別居に発展しそうかも…!? 出産後「母親」になった時に陥りがちな夫婦危機と対処法
“別居”という言葉を聞いて、どんなイメージを持たれるでしょうか? 「夫婦は一緒に住んで当たり前」「別居なんて離婚直前の夫婦がするもの」と、滅多にないことだと思っていませんか?
でも実際は、もっと身近で、相当数の夫婦が別居をしています。筆者のところには、別居している相談者から、毎日のようにカウンセリングの依頼があります。
結婚の在り方が多様化する中で、出産をきっかけに不本意な別居になってしまうパターンもあります。せっかく可愛い赤ちゃんが生まれたのに、幸せな気持ちで過ごせない若いママからの相談があとを絶ちません。
今回は、『新・良妻賢母』認定講師の筆者が、産後クライシスから別居にならない為に気をつけるポイントと、別居で苦しんでいる若いママたちにメッセージをお伝えしたいと思います。
■妊娠中は夫婦仲は悪化しやすい!? 妻が気をつけたいこと
妊娠中から夫婦の仲が悪化したという話は、本当に良く聞きます。ママが悪阻や身体の変化でいっぱいいっぱいになっている間に、夫の心が離れて行ってしまうのは、残念ながら現実なのです。でも、それはほんのちょっとした思いやりや、相手を気遣いを表すことで回避できます。

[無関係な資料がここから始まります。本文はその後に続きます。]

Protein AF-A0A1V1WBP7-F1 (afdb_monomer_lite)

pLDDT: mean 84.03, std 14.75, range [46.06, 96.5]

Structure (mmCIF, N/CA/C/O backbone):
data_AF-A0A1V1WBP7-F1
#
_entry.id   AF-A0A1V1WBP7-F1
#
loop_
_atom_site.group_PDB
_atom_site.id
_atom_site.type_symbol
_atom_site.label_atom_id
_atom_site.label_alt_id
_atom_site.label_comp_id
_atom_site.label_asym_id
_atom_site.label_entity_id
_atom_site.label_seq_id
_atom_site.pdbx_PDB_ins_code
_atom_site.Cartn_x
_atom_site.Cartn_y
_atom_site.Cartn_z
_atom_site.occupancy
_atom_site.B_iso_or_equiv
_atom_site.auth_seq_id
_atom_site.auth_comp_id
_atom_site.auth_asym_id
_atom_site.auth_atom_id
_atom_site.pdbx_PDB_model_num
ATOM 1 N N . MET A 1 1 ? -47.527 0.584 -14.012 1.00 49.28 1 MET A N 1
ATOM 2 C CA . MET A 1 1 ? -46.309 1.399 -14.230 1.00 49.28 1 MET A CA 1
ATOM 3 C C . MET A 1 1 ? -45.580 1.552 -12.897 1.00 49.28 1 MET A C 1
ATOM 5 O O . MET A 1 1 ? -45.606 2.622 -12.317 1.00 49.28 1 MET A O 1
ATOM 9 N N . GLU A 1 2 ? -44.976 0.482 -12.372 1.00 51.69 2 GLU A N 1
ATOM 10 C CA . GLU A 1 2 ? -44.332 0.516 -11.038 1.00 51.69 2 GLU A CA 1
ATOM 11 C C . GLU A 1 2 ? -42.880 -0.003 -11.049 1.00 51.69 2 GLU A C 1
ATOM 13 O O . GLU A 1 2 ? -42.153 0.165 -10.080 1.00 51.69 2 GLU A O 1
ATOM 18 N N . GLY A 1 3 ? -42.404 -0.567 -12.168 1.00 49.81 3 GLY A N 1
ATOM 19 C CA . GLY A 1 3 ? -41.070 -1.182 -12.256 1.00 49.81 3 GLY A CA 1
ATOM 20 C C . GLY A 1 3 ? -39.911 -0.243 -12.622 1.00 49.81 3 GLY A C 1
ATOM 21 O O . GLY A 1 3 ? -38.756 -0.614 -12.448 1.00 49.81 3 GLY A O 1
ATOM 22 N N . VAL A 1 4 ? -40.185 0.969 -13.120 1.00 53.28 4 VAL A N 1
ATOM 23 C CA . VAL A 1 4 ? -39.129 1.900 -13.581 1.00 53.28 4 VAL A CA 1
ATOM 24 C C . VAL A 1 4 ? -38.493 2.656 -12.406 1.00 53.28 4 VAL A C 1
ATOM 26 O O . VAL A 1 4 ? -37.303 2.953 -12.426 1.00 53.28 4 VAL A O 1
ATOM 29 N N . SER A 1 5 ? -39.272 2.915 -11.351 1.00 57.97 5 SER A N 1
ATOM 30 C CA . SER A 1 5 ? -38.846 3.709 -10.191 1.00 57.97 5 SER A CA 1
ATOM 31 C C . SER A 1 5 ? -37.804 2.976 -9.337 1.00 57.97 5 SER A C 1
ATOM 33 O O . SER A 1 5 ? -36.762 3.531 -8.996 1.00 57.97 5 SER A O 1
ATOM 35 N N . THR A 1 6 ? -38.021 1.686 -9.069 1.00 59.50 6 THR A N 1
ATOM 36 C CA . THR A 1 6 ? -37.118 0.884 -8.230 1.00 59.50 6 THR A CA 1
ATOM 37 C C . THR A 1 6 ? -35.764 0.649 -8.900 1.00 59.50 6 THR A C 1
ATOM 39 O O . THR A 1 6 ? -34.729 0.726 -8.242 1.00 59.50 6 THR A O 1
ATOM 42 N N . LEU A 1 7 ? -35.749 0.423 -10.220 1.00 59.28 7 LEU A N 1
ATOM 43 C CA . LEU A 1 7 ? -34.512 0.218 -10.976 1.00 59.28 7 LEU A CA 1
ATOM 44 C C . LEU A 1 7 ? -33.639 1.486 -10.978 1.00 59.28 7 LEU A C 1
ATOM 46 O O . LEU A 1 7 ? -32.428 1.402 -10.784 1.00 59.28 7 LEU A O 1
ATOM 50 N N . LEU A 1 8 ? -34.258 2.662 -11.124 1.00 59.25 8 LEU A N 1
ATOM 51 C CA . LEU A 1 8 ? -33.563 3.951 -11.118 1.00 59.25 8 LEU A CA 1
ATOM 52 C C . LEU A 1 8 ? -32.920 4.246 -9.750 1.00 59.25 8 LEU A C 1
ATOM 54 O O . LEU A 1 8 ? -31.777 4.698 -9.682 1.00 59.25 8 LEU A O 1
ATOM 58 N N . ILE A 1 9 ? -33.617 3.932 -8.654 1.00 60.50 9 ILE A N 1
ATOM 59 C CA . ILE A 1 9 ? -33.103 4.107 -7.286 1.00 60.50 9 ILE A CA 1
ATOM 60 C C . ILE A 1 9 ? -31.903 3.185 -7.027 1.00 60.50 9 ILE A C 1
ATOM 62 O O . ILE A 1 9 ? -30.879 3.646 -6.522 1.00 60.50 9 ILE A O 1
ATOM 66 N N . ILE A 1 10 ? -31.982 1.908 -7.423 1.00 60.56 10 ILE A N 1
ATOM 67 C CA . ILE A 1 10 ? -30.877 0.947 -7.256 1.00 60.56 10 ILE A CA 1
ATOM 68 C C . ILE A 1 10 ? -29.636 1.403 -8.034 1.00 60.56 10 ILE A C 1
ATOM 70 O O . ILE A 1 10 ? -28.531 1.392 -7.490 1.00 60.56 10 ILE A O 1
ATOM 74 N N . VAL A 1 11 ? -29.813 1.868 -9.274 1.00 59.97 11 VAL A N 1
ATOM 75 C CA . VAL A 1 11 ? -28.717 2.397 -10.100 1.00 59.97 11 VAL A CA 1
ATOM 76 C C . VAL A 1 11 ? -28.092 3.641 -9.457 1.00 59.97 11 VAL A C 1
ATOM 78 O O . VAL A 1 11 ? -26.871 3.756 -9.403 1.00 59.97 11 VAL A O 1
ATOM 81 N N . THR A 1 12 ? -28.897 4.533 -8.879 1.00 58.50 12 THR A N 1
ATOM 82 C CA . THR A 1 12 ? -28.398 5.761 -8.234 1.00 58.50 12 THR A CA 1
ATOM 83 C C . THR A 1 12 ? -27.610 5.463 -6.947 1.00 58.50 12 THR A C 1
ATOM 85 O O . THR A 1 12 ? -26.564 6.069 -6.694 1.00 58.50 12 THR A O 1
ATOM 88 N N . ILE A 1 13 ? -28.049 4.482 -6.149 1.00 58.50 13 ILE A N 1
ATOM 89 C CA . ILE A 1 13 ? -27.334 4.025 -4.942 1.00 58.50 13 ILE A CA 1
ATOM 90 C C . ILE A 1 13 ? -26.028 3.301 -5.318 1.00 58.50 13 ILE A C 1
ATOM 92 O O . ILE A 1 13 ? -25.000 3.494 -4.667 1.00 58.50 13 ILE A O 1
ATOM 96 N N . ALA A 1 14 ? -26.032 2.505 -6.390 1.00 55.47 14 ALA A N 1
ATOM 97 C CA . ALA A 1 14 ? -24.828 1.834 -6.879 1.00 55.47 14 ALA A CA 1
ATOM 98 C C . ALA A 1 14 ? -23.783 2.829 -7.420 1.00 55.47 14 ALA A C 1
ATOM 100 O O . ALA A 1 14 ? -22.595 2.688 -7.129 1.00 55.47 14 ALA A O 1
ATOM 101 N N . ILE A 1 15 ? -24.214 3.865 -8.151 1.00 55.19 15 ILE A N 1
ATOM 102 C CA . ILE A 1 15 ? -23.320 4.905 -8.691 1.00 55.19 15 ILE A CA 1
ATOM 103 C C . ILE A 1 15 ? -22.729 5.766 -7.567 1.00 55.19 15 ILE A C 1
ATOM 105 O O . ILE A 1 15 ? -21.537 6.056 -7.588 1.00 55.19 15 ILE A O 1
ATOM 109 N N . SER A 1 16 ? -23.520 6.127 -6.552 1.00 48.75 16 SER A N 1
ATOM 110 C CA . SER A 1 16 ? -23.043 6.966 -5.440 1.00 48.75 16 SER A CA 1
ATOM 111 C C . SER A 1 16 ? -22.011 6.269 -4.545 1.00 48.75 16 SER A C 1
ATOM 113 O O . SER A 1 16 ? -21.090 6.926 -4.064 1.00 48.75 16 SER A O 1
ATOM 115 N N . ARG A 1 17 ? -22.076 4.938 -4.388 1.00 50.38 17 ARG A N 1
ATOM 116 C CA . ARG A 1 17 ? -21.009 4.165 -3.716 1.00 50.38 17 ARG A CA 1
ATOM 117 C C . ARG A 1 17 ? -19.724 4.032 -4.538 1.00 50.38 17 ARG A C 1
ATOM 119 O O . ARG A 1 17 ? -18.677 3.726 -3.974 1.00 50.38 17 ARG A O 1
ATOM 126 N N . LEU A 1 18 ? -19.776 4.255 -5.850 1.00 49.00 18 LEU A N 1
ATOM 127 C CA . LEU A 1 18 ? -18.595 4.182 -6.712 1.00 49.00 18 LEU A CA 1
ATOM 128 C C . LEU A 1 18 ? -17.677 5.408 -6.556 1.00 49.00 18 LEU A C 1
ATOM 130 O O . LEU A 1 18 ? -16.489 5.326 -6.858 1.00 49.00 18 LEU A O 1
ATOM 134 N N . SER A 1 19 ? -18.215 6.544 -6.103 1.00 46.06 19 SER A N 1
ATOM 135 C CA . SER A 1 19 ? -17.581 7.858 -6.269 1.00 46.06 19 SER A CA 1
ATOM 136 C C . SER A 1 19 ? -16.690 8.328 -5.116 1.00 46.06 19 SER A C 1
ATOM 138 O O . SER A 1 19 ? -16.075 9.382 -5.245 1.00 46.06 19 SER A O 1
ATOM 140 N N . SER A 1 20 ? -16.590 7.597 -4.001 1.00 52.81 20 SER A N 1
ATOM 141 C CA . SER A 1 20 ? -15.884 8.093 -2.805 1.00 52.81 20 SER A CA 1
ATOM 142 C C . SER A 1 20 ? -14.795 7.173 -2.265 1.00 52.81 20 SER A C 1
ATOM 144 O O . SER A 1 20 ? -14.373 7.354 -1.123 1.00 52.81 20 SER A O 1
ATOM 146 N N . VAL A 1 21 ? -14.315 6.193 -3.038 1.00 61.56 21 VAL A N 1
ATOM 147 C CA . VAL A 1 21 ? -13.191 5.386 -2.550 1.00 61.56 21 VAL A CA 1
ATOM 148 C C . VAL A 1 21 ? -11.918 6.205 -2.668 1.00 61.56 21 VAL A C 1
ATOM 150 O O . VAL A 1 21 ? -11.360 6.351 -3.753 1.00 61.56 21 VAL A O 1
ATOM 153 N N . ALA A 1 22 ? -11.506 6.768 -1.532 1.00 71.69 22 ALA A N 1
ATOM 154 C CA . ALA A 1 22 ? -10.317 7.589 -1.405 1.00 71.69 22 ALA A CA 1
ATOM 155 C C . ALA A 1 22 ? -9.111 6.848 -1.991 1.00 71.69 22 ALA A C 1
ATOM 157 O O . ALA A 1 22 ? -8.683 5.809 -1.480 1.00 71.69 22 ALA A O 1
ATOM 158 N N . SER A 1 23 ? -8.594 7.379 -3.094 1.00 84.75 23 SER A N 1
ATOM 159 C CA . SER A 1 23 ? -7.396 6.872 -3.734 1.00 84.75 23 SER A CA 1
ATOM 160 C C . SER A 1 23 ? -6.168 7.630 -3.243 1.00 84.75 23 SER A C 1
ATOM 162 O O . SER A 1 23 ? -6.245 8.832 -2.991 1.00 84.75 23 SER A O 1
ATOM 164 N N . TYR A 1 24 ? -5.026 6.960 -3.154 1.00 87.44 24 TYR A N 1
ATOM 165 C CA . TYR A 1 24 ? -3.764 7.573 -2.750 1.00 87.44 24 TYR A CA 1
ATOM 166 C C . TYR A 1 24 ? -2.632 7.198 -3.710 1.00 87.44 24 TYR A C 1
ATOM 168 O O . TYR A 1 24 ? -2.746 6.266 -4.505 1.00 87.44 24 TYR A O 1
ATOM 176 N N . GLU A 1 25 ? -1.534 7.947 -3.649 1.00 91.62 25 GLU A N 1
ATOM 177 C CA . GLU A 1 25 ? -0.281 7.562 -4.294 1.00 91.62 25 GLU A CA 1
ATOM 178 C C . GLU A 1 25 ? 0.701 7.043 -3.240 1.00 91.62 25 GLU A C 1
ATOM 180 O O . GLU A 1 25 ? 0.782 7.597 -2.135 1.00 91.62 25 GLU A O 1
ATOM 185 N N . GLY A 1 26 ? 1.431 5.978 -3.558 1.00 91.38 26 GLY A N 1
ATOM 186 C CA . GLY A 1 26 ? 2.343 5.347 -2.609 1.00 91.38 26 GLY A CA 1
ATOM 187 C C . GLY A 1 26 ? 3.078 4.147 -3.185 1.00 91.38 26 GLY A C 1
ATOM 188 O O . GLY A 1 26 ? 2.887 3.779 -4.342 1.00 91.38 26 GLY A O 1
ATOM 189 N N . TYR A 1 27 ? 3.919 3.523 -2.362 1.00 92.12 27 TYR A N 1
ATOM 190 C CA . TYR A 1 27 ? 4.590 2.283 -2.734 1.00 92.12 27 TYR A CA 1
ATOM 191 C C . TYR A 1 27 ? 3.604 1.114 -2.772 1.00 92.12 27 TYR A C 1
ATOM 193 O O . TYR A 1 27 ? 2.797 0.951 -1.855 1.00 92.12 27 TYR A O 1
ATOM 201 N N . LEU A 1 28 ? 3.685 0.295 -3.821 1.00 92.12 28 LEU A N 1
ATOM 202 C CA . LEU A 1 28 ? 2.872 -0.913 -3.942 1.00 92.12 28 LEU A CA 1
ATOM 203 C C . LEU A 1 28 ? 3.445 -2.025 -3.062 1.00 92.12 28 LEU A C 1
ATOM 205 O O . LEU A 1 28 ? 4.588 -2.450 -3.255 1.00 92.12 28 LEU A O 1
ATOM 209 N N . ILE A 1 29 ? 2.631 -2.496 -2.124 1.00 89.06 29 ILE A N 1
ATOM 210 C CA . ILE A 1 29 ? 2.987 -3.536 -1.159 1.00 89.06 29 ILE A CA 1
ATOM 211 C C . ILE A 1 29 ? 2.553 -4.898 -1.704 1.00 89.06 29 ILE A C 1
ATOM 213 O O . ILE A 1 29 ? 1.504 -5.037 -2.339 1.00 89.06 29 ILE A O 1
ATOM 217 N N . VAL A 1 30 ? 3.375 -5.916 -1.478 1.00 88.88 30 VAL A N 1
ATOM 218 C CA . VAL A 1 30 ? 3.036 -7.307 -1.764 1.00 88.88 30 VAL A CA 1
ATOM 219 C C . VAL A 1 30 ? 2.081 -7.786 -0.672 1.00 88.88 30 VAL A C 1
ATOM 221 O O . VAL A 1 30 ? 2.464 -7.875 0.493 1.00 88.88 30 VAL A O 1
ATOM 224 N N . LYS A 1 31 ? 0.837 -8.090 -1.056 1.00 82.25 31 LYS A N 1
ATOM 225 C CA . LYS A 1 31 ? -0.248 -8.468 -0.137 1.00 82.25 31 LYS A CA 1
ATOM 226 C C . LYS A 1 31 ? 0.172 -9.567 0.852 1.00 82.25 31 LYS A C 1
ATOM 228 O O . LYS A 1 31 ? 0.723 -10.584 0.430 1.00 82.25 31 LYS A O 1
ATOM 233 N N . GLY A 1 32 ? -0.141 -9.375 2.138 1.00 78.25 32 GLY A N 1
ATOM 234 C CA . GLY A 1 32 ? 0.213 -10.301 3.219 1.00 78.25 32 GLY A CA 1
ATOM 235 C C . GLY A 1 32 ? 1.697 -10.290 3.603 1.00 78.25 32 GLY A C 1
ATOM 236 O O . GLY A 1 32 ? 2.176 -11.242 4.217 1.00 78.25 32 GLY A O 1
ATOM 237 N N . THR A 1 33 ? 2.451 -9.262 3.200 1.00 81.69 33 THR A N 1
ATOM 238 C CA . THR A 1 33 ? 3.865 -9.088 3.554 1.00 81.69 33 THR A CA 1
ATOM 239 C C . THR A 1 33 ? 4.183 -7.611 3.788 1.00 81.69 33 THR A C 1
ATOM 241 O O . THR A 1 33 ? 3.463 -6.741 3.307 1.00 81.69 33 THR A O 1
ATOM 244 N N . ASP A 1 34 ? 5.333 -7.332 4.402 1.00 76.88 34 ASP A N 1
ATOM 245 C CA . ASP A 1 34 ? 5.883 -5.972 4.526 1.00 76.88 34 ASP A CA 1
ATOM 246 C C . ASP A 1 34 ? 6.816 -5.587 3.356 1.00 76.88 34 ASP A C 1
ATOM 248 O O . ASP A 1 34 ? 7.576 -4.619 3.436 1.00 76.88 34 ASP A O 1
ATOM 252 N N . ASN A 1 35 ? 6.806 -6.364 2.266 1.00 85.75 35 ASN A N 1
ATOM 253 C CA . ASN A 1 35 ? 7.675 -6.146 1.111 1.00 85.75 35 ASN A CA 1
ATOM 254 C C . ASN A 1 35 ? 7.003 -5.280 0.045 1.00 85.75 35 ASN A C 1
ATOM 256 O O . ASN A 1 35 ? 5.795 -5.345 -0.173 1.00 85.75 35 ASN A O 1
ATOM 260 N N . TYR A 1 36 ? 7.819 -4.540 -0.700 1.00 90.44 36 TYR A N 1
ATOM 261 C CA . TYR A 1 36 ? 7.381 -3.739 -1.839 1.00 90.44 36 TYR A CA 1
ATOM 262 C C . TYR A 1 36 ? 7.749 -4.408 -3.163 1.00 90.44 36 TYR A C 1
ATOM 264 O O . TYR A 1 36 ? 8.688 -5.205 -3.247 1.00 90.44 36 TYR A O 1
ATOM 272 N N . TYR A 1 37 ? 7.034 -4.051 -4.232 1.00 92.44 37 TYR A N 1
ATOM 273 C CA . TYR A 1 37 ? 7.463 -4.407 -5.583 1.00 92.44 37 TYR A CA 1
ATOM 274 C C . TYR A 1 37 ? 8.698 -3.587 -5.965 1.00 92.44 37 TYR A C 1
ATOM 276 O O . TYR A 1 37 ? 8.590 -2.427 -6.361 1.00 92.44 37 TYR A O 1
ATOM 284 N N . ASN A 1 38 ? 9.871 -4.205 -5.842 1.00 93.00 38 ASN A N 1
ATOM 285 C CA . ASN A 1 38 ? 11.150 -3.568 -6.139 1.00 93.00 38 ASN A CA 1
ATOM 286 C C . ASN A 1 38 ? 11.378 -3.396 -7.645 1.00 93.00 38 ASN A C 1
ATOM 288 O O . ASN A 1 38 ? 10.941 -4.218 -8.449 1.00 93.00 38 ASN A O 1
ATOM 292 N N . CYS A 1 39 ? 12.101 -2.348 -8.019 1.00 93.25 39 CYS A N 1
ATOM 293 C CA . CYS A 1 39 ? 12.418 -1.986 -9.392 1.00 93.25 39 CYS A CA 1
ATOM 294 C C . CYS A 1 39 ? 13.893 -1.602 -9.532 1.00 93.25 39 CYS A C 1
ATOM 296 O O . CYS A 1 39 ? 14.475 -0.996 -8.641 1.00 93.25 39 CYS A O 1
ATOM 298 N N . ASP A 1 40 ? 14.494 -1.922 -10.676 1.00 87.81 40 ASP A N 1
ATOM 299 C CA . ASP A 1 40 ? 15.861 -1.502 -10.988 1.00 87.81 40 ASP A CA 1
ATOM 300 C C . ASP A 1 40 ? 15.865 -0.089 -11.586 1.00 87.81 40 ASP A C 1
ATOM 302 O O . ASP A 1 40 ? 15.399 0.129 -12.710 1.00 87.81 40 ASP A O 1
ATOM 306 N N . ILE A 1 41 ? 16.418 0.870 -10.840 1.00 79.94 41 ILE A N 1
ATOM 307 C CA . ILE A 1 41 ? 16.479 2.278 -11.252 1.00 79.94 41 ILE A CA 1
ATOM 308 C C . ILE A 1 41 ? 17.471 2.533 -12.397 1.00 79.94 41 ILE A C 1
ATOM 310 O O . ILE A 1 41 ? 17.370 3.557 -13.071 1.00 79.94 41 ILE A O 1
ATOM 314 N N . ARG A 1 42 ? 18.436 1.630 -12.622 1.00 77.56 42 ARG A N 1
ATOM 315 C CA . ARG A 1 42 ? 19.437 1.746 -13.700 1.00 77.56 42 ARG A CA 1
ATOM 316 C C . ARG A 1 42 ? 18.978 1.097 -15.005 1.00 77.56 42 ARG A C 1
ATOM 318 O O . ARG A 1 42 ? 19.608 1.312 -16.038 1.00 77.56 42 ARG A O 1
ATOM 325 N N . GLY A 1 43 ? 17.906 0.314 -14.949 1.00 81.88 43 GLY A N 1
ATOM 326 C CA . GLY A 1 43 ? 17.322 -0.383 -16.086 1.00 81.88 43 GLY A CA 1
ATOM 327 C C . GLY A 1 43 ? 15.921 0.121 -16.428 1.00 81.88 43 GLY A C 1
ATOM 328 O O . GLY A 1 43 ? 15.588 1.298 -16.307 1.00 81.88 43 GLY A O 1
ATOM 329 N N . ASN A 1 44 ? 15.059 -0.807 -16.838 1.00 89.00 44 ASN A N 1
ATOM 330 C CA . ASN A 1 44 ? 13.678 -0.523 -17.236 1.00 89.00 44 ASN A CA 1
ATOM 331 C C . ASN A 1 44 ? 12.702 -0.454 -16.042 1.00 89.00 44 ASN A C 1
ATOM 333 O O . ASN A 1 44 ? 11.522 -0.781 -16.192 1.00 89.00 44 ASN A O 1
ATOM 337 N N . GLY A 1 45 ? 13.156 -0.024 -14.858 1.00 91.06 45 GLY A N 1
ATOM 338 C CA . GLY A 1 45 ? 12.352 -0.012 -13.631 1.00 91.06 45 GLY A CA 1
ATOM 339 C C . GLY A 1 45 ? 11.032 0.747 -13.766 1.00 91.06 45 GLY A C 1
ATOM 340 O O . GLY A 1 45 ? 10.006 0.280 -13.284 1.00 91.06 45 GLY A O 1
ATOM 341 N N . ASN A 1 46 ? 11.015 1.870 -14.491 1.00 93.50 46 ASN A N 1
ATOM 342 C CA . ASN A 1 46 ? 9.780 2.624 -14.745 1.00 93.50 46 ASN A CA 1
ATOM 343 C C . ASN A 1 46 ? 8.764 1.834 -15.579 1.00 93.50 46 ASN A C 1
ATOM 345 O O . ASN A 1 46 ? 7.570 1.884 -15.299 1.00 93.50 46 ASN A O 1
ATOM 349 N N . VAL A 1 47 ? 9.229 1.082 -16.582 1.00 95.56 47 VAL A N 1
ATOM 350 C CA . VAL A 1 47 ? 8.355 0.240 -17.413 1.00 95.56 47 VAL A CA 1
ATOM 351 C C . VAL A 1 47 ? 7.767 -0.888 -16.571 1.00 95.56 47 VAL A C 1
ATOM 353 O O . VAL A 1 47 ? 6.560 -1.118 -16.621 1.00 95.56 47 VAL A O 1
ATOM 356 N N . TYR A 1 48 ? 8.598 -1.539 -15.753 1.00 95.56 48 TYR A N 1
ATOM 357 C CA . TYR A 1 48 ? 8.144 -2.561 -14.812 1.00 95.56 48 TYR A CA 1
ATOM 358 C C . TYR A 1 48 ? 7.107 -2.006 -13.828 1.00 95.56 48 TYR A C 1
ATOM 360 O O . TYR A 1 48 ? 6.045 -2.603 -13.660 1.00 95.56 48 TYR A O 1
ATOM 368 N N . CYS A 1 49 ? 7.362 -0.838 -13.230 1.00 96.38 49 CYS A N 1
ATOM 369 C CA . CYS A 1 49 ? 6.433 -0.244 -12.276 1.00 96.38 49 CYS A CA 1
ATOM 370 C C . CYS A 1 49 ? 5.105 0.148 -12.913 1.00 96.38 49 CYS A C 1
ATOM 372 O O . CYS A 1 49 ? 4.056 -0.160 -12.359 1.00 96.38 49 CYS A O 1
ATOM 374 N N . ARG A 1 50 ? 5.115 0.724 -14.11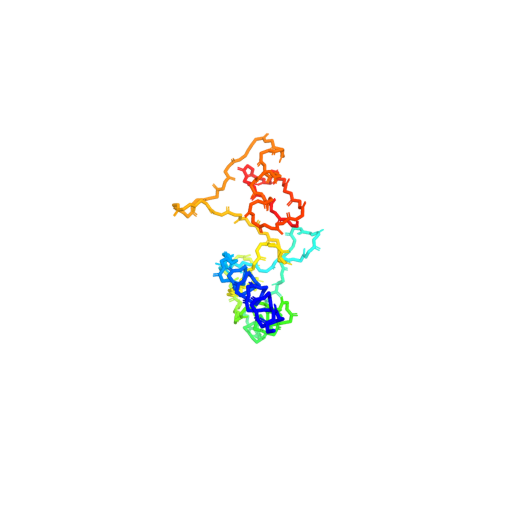6 1.00 96.50 50 ARG A N 1
ATOM 375 C CA . ARG A 1 50 ? 3.874 0.972 -14.855 1.00 96.50 50 ARG A CA 1
ATOM 376 C C . ARG A 1 50 ? 3.080 -0.317 -15.071 1.00 96.50 50 ARG A C 1
ATOM 378 O O . ARG A 1 50 ? 1.880 -0.356 -14.814 1.00 96.50 50 ARG A O 1
ATOM 385 N N . GLN A 1 51 ? 3.744 -1.382 -15.522 1.00 96.44 51 GLN A N 1
ATOM 386 C CA . GLN A 1 51 ? 3.097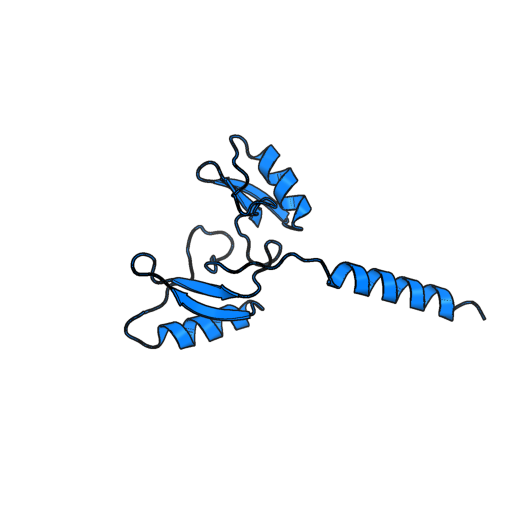 -2.673 -15.766 1.00 96.44 51 GLN A CA 1
ATOM 387 C C . GLN A 1 51 ? 2.530 -3.283 -14.482 1.00 96.44 51 GLN A C 1
ATOM 389 O O . GLN A 1 51 ? 1.395 -3.759 -14.491 1.00 96.44 51 GLN A O 1
ATOM 394 N N . ILE A 1 52 ? 3.286 -3.265 -13.380 1.00 95.94 52 ILE A N 1
ATOM 395 C CA . ILE A 1 52 ? 2.841 -3.870 -12.124 1.00 95.94 52 ILE A CA 1
ATOM 396 C C . ILE A 1 52 ? 1.714 -3.058 -11.478 1.00 95.94 52 ILE A C 1
ATOM 398 O O . ILE A 1 52 ? 0.741 -3.657 -11.034 1.00 95.94 52 ILE A O 1
ATOM 402 N N . CYS A 1 53 ? 1.766 -1.722 -11.502 1.00 96.38 53 CYS A N 1
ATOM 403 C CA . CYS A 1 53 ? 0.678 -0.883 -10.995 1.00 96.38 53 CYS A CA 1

夫が家事を手伝ってくれた時は、当たり前とは思わずに「ありがとう」と感謝を伝える。仕事から帰って来た時は、「今日もおつかれさま。あなたのおかげで私もお腹の赤ちゃんも幸せよ」と労いの言葉をかける。そんな些細な心遣いで、夫との関係は格段に良くなっていきます。
■“母親”になった時に注意したいこと
産後は更に、夫婦の心が離れる危険性が高くなります。妻は初めての育児に必死になり、どんどん“母親”の顔になって行きます。夫から見ると、“可愛いぼくの奥さん”から、髪を振り乱して育児に没頭する、ちょっとコワイ存在に映ることもあるようですね。
「あなたもたまにはオムツを替えてよ!」「もっと父親らしくして!」と、ついつい厳しい口調で当たっていると、間違いなく夫の心は委縮して行きます。
その結果として、だんだんと夫が口をきいてくれなくなった。挨拶さえも無視される。とうとう家に帰って来なくなった……というふうに、修復が難しい状況に悪化して別居や離婚へと発展してしまうことがあるのです。
■もしも別居になってしまったら……
もし別居という事態に発展し、妻が一緒に暮らしていないという状況になると、まず一番問題になって来るのが“お金”。生活費を減額されたり、まったく払って貰えないという事態も招くことがあります。当然、夫婦の生計が別々になれば出費は増えますし、経済的な不安は大きくなります。
ですが、たとえ一緒に生活していなくても、夫婦は夫婦。妻の立場は法律で守られています。婚姻費用および養育費として、収入のある夫から生活費をもらうことができます。
「どうして生活費を渡さないといけないの?」と夫に言われても、「子どもに必要なお金なのでお願いします」と率直にお願いしましょう。また、子どもがいなくても生活費は請求できます。
どうしても夫が生活費を入れてくれないようであれば、婚姻費用の請求を法的にすることも出来ます。でも、法的手段は離婚のリスクが高くなります。それは最終手段だと思って、なるべく“お願い”と“感謝”で生活費をいただくことをおススメします。
そして何より、本当に別居が必要な状況か、少しの歩みよりで修復が可能かどうかをあなた自身が冷静に考えてみましょう。
いかがでしょうか?
繰り返しますが、別居している夫婦は今、ちっとも珍しくありません。ただ世間体を気にして、誰も自分の事情を語らないだけです。
筆者も別居を5年しましたが、一度子供の学校で「別居している」と話したら、「うちも、実は……」と何人ものママ友に告白されて、驚いた経験があります。
夫婦関係に悩んでいるのは、決して自分だけではないのです。困った時には、素直に助けを求め、信頼できる人に心を開いて相談してください。別居が必ず離婚になるとも限りません。別居を乗り越えて、絆を深めた家族も実際にありますよ!